**What you have to do**
Only part of the listing is needed, namely the lines from its start through the line with "ATOM 10 C CA", and they should be retyped exactly.

**Data provided**
☆ ☆ ☆

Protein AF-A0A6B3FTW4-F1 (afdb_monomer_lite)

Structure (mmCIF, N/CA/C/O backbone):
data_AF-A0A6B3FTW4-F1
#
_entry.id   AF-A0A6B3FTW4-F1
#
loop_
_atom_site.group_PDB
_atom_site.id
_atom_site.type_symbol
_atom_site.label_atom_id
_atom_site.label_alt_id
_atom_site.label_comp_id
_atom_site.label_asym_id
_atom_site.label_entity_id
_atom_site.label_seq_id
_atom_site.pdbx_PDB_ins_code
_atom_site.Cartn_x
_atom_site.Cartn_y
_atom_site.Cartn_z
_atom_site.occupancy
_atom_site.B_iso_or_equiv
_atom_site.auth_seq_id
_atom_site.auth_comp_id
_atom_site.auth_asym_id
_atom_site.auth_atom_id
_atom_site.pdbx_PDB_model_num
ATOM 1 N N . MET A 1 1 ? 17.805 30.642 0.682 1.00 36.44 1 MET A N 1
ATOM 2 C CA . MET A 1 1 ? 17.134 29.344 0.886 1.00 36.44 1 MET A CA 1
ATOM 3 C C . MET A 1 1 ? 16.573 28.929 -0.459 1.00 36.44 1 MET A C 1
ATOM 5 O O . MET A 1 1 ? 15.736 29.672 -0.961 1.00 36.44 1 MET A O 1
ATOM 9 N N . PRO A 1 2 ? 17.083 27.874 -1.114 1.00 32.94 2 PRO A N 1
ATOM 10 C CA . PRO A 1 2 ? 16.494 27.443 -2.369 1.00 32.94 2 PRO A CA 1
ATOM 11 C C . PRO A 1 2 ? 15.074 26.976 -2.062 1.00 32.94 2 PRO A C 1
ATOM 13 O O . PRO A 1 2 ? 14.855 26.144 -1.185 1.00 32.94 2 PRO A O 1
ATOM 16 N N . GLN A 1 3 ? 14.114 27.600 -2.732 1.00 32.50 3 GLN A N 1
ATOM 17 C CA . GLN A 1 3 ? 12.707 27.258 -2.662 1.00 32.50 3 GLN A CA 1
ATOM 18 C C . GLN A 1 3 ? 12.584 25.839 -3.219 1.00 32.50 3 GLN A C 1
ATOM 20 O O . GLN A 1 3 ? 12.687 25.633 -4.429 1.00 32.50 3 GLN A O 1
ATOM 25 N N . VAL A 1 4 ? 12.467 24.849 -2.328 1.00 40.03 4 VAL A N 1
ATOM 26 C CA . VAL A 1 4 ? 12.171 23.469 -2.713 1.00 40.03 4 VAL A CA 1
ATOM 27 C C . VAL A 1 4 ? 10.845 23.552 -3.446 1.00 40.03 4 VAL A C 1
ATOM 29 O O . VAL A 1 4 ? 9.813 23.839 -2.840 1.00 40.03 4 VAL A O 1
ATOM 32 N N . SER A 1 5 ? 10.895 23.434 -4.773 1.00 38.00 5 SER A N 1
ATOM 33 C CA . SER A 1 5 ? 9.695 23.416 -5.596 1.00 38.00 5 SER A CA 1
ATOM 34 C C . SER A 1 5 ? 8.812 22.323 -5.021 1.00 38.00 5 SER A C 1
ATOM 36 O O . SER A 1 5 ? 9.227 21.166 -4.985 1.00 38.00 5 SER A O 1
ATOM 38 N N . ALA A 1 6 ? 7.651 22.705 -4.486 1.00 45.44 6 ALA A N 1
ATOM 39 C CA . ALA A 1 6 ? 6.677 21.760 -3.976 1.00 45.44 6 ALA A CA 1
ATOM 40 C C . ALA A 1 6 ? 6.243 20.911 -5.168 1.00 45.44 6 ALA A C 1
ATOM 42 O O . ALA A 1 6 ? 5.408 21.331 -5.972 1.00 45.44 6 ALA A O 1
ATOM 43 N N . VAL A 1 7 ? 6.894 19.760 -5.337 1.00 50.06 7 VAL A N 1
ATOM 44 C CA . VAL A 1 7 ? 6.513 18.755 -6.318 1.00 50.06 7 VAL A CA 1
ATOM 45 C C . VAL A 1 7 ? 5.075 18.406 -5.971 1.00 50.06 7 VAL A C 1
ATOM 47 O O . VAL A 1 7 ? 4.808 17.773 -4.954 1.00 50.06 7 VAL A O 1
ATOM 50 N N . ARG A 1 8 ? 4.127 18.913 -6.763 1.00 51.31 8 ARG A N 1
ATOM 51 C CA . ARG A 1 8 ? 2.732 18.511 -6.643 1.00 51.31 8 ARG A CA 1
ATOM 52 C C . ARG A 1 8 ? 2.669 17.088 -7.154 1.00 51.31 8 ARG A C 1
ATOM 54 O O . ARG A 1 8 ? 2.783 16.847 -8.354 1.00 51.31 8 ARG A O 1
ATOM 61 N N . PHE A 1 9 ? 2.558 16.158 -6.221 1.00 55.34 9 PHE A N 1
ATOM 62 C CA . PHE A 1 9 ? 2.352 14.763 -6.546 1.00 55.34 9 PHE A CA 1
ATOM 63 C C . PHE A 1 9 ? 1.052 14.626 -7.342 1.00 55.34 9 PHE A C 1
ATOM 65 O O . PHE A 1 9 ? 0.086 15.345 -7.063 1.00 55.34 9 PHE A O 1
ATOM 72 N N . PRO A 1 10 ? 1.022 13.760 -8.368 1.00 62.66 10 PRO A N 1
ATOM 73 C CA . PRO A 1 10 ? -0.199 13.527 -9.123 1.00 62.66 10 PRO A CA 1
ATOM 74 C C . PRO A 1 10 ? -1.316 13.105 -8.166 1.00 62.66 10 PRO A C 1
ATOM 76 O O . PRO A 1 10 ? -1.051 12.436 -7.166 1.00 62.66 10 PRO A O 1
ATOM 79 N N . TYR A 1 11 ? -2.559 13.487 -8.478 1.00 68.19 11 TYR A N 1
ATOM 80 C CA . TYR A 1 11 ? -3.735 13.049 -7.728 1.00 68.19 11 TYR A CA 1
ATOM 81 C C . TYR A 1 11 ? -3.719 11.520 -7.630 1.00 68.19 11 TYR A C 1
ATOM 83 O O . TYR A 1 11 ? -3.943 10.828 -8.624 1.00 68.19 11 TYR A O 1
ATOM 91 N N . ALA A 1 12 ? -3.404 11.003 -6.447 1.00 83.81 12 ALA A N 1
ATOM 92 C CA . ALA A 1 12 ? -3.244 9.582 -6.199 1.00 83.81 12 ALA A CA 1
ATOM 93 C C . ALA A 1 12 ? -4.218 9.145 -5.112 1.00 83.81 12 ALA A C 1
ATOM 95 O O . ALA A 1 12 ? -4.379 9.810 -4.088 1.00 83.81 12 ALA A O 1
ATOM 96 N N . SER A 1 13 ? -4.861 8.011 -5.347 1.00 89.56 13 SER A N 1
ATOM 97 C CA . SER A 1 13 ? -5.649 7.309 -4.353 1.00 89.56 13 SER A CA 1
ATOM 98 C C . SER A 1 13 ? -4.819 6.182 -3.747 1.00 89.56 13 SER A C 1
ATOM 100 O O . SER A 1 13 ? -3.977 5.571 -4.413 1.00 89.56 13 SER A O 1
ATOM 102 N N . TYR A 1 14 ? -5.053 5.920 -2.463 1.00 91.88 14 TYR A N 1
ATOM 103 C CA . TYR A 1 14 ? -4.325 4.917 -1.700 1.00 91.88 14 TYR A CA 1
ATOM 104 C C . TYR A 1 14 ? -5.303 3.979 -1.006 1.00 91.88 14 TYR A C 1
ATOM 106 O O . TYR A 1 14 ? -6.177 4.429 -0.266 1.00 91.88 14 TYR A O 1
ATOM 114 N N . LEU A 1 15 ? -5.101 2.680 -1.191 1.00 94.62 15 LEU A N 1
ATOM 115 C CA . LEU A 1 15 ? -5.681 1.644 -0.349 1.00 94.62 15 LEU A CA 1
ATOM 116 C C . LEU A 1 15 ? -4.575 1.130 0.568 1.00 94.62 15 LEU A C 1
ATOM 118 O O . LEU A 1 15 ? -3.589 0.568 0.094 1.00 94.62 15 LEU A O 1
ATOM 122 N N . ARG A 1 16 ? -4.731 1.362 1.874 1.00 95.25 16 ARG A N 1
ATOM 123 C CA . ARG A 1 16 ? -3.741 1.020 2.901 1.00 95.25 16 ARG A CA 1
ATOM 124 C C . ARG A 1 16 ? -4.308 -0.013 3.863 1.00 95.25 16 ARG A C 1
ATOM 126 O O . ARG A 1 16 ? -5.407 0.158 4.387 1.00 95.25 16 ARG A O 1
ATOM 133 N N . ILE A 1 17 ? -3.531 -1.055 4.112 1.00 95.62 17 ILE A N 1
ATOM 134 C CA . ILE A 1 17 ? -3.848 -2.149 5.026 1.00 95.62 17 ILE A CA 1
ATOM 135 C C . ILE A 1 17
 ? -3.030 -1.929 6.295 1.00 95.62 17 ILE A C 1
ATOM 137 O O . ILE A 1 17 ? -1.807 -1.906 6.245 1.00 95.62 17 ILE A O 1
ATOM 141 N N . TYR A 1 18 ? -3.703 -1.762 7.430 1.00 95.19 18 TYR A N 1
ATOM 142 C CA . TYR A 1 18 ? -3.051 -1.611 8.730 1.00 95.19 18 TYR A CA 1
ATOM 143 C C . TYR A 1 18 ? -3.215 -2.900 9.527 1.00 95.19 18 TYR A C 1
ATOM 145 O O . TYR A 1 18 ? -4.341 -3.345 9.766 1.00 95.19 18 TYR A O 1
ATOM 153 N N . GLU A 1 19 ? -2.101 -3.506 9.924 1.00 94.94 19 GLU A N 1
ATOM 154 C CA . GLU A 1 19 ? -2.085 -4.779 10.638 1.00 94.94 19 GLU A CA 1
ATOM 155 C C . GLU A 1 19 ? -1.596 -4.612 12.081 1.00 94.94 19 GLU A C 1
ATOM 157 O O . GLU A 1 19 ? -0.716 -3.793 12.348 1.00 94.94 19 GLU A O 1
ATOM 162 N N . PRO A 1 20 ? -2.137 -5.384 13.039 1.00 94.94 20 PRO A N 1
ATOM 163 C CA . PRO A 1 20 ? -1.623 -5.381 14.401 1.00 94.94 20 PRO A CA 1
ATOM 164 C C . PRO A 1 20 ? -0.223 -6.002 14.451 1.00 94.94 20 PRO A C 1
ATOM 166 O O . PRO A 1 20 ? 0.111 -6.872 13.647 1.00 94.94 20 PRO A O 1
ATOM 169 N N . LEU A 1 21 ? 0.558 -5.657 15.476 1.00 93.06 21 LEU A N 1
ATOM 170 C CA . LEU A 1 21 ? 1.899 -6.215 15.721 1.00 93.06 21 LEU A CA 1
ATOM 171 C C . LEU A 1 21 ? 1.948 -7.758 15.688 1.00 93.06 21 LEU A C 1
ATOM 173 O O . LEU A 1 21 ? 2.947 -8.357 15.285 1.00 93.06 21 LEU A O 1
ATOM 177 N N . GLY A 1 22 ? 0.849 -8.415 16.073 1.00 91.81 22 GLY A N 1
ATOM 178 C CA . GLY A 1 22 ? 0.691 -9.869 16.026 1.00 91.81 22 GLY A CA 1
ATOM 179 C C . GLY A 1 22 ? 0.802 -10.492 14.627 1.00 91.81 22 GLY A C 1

☆ ☆ ☆

**Result for this task**
Protein AF-A0A6B3FTW4-F1 (afdb_monomer_lite)

Structure (mmCIF, N/CA/C/O backbone):
data_AF-A0A6B3FTW4-F1
#
_entry.id   AF-A0A6B3FTW4-F1
#
loop_
_atom_site.group_PDB
_atom_site.id
_atom_site.type_symbol
_atom_site.label_atom_id
_atom_site.label_alt_id
_atom_site.label_comp_id
_atom_site.label_asym_id
_atom_site.label_entity_id
_atom_site.label_seq_id
_atom_site.pdbx_PDB_ins_code
_atom_site.Cartn_x
_atom_site.Cartn_y
_atom_site.Cartn_z
_atom_site.occupancy
_atom_site.B_iso_or_equiv
_atom_site.auth_seq_id
_atom_site.auth_comp_id
_atom_site.auth_asym_id
_atom_site.auth_atom_id
_atom_site.pdbx_PDB_model_num
ATOM 1 N N . MET A 1 1 ? 17.805 30.642 0.682 1.00 36.44 1 MET A N 1
ATOM 2 C CA . MET A 1 1 ? 17.134 29.344 0.886 1.00 36.44 1 MET A CA 1
ATOM 3 C C . MET A 1 1 ? 16.573 28.929 -0.459 1.00 36.44 1 MET A C 1
ATOM 5 O O . MET A 1 1 ? 15.736 29.672 -0.961 1.00 36.44 1 MET A O 1
ATOM 9 N N . PRO A 1 2 ? 17.083 27.874 -1.114 1.00 32.94 2 PRO A N 1
ATOM 10 C CA . PRO A 1 2 ? 16.494 27.443 -2.369 1.00 32.94 2 PRO A CA 1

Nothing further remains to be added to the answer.